◆ **Work task**:
Your answer should be the lines below from the one with "ATOM 37 C CA" to the one with "ATOM 45 N N", both included, given again exactly and with nothing added.

---------- Record extracts

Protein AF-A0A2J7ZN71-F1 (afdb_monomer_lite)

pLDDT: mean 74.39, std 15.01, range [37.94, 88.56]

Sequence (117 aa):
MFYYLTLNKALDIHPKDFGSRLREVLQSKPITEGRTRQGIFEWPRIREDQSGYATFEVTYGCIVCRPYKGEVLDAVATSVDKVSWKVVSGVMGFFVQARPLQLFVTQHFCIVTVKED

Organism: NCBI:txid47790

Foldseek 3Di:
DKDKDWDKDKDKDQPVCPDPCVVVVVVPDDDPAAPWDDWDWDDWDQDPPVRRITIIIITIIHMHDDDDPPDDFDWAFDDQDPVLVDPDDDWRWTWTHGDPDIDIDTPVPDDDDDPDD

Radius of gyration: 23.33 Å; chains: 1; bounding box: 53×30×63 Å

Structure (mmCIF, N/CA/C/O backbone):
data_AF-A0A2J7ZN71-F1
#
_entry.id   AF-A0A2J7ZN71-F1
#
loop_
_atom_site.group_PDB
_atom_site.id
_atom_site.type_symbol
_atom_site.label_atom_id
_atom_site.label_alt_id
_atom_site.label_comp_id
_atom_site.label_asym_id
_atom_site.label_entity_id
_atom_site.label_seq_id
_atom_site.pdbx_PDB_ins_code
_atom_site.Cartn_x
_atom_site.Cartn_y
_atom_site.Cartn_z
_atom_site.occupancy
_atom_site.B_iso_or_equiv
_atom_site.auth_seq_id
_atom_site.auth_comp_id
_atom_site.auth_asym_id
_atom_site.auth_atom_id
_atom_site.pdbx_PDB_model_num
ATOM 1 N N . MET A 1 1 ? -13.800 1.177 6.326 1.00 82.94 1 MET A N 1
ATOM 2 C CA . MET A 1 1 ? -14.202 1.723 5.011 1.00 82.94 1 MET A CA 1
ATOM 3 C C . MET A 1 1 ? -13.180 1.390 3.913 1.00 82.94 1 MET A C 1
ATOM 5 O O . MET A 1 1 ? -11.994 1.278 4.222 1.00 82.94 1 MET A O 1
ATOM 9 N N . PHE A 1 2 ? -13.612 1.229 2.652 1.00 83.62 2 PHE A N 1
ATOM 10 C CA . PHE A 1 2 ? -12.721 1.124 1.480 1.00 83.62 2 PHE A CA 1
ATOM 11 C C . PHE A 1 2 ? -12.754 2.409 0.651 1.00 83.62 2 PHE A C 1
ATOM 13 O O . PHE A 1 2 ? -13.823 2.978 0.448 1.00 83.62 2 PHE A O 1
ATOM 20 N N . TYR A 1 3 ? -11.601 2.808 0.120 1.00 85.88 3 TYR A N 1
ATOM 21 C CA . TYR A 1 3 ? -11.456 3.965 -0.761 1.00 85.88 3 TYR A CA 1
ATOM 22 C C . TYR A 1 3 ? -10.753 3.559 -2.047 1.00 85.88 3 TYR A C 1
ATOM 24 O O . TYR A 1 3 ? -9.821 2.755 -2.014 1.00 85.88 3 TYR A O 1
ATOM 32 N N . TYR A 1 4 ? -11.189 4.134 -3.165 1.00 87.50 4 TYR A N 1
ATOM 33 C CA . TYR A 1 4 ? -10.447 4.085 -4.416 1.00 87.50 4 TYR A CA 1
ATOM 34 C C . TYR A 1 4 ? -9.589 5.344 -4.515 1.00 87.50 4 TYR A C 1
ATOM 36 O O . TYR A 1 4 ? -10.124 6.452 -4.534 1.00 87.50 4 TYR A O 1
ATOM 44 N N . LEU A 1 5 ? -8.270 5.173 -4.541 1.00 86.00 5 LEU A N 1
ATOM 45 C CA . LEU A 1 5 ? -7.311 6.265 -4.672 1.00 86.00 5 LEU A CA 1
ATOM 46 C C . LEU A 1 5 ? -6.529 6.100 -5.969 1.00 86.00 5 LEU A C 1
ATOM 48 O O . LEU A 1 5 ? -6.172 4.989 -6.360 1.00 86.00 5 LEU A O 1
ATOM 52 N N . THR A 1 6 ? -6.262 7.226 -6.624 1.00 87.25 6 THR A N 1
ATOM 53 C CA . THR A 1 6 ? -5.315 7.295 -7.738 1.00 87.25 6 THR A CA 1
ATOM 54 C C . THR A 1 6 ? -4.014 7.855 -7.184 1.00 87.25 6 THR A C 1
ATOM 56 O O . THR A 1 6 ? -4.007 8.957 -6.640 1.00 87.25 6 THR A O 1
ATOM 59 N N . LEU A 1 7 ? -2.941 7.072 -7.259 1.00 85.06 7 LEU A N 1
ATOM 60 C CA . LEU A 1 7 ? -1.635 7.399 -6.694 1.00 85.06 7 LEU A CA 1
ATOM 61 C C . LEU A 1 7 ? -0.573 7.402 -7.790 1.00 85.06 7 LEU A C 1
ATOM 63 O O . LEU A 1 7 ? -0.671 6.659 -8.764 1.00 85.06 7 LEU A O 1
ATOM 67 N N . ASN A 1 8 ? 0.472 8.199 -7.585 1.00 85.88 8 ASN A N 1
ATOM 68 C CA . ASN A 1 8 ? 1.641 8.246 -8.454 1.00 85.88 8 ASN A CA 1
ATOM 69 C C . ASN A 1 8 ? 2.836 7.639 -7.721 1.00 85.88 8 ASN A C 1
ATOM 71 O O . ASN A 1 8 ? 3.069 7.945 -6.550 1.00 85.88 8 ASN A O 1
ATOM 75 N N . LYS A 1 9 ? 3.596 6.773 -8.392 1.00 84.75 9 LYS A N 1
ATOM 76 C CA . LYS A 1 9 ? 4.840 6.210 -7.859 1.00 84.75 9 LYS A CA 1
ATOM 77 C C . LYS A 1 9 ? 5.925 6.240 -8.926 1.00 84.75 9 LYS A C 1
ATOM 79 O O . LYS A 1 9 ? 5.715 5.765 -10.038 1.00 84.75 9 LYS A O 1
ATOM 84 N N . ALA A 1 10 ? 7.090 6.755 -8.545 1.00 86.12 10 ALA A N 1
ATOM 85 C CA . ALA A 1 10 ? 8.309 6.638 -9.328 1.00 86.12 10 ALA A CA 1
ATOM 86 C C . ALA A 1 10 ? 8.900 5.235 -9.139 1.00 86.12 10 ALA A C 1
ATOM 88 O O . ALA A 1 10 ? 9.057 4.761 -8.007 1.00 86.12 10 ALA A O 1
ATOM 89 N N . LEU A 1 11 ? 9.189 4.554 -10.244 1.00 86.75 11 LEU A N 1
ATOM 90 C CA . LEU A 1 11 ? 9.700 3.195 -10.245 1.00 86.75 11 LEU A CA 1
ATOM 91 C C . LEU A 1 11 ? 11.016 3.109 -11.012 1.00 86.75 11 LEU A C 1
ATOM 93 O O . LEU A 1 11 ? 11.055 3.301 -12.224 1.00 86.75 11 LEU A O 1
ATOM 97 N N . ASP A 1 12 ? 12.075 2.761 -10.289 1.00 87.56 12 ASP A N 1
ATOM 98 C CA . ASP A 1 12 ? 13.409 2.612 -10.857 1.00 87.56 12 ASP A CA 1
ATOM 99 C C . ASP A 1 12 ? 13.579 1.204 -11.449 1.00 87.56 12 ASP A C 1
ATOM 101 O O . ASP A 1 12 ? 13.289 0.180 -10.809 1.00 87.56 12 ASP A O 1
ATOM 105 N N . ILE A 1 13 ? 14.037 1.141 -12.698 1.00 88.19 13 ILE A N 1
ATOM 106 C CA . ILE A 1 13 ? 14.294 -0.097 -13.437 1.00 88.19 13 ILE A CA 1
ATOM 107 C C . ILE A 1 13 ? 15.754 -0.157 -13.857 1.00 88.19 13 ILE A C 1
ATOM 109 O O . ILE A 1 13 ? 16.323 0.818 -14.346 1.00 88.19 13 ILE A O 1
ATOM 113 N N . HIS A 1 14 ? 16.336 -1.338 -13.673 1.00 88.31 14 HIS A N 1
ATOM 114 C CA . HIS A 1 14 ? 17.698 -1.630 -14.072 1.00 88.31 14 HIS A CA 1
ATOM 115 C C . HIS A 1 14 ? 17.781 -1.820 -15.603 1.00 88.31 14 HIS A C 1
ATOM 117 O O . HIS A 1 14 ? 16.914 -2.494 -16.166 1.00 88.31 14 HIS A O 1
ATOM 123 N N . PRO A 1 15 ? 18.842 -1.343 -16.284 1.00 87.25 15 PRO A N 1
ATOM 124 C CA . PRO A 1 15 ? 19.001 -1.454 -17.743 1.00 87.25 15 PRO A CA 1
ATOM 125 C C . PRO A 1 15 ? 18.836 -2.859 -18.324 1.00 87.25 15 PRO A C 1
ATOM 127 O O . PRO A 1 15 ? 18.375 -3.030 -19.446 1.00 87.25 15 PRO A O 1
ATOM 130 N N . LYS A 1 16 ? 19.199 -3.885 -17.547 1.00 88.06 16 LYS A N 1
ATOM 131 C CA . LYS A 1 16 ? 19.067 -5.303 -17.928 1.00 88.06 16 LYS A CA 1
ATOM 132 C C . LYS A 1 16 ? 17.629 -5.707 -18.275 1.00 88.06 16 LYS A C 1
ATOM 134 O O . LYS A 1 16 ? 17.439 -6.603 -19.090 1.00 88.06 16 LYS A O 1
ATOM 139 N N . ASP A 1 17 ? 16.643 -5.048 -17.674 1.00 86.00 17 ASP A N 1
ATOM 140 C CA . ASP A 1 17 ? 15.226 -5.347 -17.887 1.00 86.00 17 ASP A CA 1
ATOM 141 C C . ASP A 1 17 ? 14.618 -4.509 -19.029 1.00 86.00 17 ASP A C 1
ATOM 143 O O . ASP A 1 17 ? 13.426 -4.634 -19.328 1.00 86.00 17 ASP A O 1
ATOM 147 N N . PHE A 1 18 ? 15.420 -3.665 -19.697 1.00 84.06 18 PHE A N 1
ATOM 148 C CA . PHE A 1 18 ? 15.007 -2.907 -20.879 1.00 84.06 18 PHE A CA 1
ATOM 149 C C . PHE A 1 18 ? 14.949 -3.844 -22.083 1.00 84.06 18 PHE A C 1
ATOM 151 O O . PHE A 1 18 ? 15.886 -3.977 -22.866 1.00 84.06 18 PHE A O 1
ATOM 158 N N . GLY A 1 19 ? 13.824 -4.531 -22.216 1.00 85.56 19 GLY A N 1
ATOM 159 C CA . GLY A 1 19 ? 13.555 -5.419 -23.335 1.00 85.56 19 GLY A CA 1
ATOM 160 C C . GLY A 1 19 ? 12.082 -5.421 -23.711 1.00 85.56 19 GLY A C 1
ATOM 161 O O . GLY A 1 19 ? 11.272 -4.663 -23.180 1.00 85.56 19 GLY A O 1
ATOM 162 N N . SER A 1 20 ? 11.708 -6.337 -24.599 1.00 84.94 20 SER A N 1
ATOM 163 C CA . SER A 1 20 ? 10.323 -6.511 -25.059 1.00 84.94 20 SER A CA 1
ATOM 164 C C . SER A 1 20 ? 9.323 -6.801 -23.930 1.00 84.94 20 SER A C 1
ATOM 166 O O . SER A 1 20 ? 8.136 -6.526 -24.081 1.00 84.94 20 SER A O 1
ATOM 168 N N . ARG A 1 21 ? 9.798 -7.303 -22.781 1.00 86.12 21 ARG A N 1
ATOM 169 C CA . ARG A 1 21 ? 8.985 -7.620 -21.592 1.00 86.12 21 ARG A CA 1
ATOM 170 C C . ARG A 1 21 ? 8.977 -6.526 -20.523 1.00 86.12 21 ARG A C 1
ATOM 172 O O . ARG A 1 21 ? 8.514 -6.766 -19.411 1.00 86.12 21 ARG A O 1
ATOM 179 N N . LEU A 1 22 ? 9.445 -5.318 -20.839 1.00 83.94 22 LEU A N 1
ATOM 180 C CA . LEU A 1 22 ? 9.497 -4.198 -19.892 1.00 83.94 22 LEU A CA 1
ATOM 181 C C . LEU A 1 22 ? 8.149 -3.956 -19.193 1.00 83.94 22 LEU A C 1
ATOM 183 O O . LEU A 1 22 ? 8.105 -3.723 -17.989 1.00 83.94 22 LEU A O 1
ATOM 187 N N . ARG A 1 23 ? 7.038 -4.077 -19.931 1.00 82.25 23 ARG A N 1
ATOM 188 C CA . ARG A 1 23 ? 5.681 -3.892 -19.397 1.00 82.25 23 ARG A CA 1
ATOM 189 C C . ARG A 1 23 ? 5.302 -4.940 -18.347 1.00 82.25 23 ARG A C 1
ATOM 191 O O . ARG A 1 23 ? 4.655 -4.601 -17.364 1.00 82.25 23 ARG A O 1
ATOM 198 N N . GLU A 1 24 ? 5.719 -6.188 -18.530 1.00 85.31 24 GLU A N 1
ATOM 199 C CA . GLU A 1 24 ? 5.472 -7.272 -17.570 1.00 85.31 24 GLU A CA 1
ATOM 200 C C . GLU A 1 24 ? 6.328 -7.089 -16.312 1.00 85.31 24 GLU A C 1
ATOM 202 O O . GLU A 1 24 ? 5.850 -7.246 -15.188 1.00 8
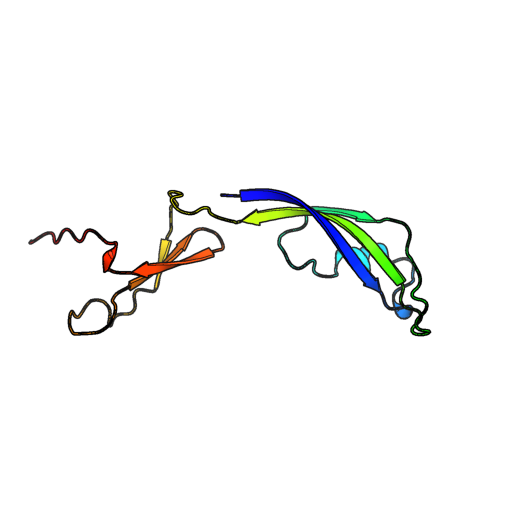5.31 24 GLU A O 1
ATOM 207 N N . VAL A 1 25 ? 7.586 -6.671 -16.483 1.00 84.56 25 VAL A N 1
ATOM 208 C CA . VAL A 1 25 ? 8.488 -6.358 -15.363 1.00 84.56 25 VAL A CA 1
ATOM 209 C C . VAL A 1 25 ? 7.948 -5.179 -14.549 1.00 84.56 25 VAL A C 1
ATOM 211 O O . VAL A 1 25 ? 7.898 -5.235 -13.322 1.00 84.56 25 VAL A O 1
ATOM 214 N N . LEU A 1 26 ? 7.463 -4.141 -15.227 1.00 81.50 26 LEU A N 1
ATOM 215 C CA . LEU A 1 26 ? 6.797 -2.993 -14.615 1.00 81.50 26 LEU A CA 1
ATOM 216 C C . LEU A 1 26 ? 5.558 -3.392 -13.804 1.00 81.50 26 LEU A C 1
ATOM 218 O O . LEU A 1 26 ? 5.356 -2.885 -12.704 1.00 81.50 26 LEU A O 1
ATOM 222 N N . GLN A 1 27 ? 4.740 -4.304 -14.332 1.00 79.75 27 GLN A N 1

--------------------
---------- Record extracts

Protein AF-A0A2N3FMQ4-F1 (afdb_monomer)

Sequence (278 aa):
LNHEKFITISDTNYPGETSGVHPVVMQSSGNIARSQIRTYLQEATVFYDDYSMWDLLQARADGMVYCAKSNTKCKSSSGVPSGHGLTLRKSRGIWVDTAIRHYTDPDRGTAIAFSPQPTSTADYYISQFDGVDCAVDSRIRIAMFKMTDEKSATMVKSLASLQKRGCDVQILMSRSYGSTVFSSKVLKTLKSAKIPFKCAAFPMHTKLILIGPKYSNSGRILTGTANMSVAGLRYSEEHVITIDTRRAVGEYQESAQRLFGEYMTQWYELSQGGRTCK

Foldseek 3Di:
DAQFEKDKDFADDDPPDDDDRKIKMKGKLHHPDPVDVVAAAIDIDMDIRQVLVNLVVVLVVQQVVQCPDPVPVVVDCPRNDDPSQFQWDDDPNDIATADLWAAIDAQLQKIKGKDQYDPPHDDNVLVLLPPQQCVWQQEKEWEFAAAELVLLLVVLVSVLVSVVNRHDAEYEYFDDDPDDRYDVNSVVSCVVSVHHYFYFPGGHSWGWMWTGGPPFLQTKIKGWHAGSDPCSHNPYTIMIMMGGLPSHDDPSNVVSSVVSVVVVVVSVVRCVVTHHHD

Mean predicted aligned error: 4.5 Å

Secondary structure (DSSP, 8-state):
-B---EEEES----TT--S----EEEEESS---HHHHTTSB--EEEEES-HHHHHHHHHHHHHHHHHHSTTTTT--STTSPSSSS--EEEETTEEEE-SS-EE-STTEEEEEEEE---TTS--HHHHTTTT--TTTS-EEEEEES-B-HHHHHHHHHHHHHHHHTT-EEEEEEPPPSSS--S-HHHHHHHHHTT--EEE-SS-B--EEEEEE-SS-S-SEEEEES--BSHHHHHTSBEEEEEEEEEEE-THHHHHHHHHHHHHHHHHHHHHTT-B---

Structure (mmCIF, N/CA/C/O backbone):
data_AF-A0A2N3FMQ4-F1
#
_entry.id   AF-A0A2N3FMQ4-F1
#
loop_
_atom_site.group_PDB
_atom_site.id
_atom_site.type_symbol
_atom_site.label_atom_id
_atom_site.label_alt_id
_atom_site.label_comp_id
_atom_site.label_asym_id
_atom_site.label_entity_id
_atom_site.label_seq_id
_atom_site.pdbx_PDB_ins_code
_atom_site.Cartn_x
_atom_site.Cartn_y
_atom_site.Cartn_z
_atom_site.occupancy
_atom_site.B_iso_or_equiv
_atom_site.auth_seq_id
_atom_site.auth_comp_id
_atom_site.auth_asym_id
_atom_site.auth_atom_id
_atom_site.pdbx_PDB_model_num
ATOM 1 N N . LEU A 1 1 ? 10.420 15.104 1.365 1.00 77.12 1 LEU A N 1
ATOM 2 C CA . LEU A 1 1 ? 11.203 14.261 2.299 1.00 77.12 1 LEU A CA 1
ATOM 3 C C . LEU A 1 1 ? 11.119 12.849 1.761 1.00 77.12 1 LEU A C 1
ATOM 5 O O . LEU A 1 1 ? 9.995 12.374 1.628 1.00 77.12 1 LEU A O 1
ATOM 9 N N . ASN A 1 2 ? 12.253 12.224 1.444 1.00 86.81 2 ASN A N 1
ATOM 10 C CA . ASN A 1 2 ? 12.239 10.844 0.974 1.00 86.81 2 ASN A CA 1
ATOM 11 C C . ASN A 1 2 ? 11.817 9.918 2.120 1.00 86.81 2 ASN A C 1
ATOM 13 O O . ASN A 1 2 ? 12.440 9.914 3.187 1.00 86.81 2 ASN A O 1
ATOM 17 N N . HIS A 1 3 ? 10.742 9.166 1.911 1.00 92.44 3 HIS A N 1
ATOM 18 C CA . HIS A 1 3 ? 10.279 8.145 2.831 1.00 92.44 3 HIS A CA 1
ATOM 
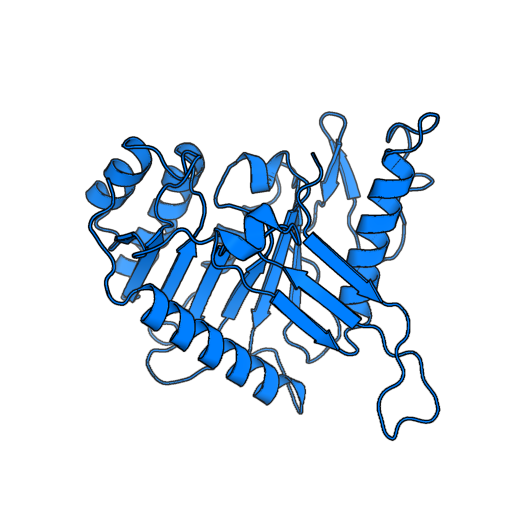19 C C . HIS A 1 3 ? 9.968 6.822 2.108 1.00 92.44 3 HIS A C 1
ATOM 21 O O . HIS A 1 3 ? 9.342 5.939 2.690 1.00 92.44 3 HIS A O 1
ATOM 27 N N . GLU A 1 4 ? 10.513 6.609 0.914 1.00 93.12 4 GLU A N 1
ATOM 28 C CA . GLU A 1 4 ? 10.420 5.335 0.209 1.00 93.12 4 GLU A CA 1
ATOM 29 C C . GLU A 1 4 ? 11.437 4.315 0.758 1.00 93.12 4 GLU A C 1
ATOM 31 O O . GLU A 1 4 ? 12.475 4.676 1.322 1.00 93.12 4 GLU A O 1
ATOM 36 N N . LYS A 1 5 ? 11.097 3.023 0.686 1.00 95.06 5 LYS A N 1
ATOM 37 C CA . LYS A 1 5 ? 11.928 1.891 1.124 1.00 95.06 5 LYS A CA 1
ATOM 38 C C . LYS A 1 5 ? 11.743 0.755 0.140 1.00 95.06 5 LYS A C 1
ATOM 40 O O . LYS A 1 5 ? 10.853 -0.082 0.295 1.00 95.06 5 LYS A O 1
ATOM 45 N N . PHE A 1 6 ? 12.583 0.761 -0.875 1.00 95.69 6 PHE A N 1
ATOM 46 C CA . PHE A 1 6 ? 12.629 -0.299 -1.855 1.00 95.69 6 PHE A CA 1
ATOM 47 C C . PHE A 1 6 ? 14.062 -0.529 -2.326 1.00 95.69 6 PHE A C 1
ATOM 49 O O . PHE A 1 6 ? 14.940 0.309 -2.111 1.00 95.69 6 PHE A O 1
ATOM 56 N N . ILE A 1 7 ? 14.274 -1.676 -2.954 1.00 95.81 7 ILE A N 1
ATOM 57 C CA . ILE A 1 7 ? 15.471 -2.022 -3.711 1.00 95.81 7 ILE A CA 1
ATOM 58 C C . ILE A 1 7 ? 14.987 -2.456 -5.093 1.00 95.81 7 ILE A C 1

--------------------

◆ **Exercise result**:
ATOM 37 C CA . LYS A 1 5 ? 11.928 1.891 1.124 1.00 95.06 5 LYS A CA 1
ATOM 38 C C . LYS A 1 5 ? 11.743 0.755 0.140 1.00 95.06 5 LYS A C 1
ATOM 40 O O . LYS A 1 5 ? 10.853 -0.082 0.295 1.00 95.06 5 LYS A O 1
ATOM 45 N N . PHE A 1 6 ? 12.583 0.761 -0.875 1.00 95.69 6 PHE A N 1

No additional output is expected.